(Stored dataset items)
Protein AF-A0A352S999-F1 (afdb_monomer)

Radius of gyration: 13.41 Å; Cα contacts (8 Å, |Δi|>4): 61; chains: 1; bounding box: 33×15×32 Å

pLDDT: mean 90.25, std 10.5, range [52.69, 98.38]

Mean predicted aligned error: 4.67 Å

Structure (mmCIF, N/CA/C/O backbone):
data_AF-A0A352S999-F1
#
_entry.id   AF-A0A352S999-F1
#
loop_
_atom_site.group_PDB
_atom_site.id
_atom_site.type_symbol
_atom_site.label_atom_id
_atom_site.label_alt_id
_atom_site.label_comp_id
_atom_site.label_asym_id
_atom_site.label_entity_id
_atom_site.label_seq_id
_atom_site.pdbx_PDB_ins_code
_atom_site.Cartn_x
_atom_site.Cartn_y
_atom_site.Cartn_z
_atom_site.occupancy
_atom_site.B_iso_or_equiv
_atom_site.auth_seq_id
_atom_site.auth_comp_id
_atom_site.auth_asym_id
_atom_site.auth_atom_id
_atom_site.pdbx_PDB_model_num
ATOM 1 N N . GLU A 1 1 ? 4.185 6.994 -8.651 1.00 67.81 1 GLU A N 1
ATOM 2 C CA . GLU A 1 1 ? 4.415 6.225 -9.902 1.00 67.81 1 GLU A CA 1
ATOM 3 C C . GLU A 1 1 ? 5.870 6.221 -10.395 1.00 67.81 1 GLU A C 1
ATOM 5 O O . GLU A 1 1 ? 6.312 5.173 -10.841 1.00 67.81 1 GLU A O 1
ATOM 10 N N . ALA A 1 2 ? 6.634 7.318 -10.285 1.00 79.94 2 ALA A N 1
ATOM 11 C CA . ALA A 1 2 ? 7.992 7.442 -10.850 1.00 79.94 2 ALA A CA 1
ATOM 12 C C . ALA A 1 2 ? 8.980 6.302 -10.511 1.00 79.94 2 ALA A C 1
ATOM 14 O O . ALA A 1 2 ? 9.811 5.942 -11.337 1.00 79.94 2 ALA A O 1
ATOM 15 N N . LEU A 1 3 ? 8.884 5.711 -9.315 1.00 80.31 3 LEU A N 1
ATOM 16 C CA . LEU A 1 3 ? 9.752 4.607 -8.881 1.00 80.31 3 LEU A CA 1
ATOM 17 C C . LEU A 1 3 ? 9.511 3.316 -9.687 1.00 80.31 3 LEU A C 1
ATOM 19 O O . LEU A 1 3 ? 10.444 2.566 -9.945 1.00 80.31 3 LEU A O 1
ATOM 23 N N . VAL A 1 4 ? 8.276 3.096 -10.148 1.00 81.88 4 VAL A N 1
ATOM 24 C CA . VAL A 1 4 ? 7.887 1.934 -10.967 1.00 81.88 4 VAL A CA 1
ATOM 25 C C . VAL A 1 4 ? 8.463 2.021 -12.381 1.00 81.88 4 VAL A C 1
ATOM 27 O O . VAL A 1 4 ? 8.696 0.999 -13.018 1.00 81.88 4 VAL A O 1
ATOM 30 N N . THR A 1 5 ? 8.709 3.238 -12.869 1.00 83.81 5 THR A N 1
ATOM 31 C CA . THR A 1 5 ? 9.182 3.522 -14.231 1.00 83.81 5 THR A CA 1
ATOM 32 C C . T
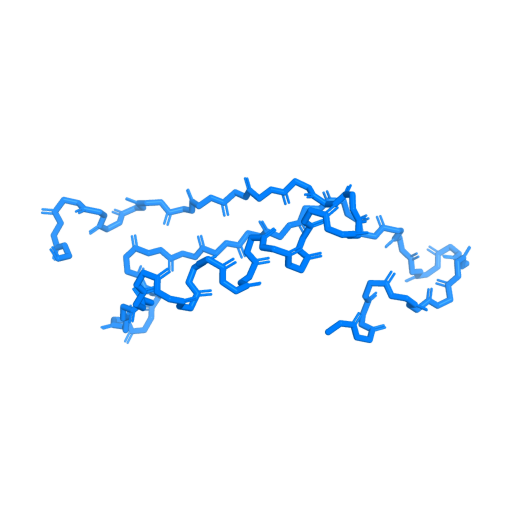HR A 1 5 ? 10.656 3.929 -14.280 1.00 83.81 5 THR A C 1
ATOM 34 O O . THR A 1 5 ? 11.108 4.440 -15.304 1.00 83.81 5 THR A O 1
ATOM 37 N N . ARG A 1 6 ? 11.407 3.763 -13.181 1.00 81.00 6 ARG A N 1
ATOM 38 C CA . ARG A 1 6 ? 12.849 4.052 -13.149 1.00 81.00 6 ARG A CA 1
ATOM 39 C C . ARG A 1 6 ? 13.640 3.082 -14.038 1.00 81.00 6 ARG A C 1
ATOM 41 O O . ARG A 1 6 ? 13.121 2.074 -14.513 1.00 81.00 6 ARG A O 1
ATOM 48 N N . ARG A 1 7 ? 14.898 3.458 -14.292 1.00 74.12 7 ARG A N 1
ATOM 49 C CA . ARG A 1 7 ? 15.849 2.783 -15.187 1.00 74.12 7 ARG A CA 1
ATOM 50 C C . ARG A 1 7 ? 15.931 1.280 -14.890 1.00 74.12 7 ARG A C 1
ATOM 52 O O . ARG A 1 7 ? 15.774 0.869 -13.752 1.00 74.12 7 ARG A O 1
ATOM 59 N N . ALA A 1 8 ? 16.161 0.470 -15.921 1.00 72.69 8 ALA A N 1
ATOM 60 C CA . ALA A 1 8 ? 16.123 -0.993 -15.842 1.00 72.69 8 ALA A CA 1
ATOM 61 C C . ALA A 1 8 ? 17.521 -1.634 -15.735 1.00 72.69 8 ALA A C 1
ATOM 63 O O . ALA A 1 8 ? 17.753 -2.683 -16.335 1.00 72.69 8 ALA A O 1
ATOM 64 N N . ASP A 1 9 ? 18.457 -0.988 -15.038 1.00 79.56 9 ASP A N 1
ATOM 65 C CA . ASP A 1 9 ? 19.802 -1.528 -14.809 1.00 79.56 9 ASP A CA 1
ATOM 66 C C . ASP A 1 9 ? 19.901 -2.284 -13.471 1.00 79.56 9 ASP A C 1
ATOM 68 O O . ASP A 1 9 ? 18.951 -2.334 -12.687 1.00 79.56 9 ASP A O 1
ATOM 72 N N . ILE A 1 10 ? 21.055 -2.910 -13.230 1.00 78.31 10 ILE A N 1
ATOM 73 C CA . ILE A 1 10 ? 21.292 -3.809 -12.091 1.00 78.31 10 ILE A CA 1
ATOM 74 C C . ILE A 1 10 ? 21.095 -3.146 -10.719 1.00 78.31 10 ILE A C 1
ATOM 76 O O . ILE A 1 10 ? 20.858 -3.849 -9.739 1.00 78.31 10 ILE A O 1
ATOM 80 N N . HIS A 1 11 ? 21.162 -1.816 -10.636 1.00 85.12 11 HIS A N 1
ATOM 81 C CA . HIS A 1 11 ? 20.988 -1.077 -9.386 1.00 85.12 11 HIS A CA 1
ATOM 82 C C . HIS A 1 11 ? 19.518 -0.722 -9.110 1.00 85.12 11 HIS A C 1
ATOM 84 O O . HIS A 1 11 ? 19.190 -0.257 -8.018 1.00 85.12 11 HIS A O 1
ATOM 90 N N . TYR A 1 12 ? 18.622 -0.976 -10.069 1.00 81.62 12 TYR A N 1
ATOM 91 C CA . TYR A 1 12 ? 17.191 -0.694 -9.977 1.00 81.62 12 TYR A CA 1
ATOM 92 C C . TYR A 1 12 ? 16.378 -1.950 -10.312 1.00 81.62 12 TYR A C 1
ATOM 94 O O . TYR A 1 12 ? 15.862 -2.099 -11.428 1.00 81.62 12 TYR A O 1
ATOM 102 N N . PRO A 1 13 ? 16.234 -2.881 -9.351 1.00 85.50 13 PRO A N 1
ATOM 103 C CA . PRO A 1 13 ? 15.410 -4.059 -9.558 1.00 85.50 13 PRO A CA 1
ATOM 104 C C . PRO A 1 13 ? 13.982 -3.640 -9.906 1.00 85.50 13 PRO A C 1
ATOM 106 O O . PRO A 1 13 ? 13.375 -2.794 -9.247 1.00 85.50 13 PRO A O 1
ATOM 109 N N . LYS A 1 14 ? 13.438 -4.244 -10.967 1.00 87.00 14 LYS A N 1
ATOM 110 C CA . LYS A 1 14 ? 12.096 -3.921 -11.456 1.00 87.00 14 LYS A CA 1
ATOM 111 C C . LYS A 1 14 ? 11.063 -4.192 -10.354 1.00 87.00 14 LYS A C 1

EXERCISE REQUIREMENTS — Retype, exactly and in full, the lines above from the one containing "ATOM 60 C CA" through the one containing "ATOM 66 C C".

SOLUTION —
ATOM 60 C CA . ALA A 1 8 ? 16.123 -0.993 -15.842 1.00 72.69 8 ALA A CA 1
ATOM 61 C C . ALA A 1 8 ? 17.521 -1.634 -15.735 1.00 72.69 8 ALA A C 1
ATOM 63 O O . ALA A 1 8 ? 17.753 -2.683 -16.335 1.00 72.69 8 ALA A O 1
ATOM 64 N N . ASP A 1 9 ? 18.457 -0.988 -15.038 1.00 79.56 9 ASP A N 1
ATOM 65 C CA . ASP A 1 9 ? 19.802 -1.528 -14.809 1.00 79.56 9 ASP A CA 1
ATOM 66 C C . ASP A 1 9 ? 19.901 -2.284 -13.471 1.00 79.56 9 ASP A C 1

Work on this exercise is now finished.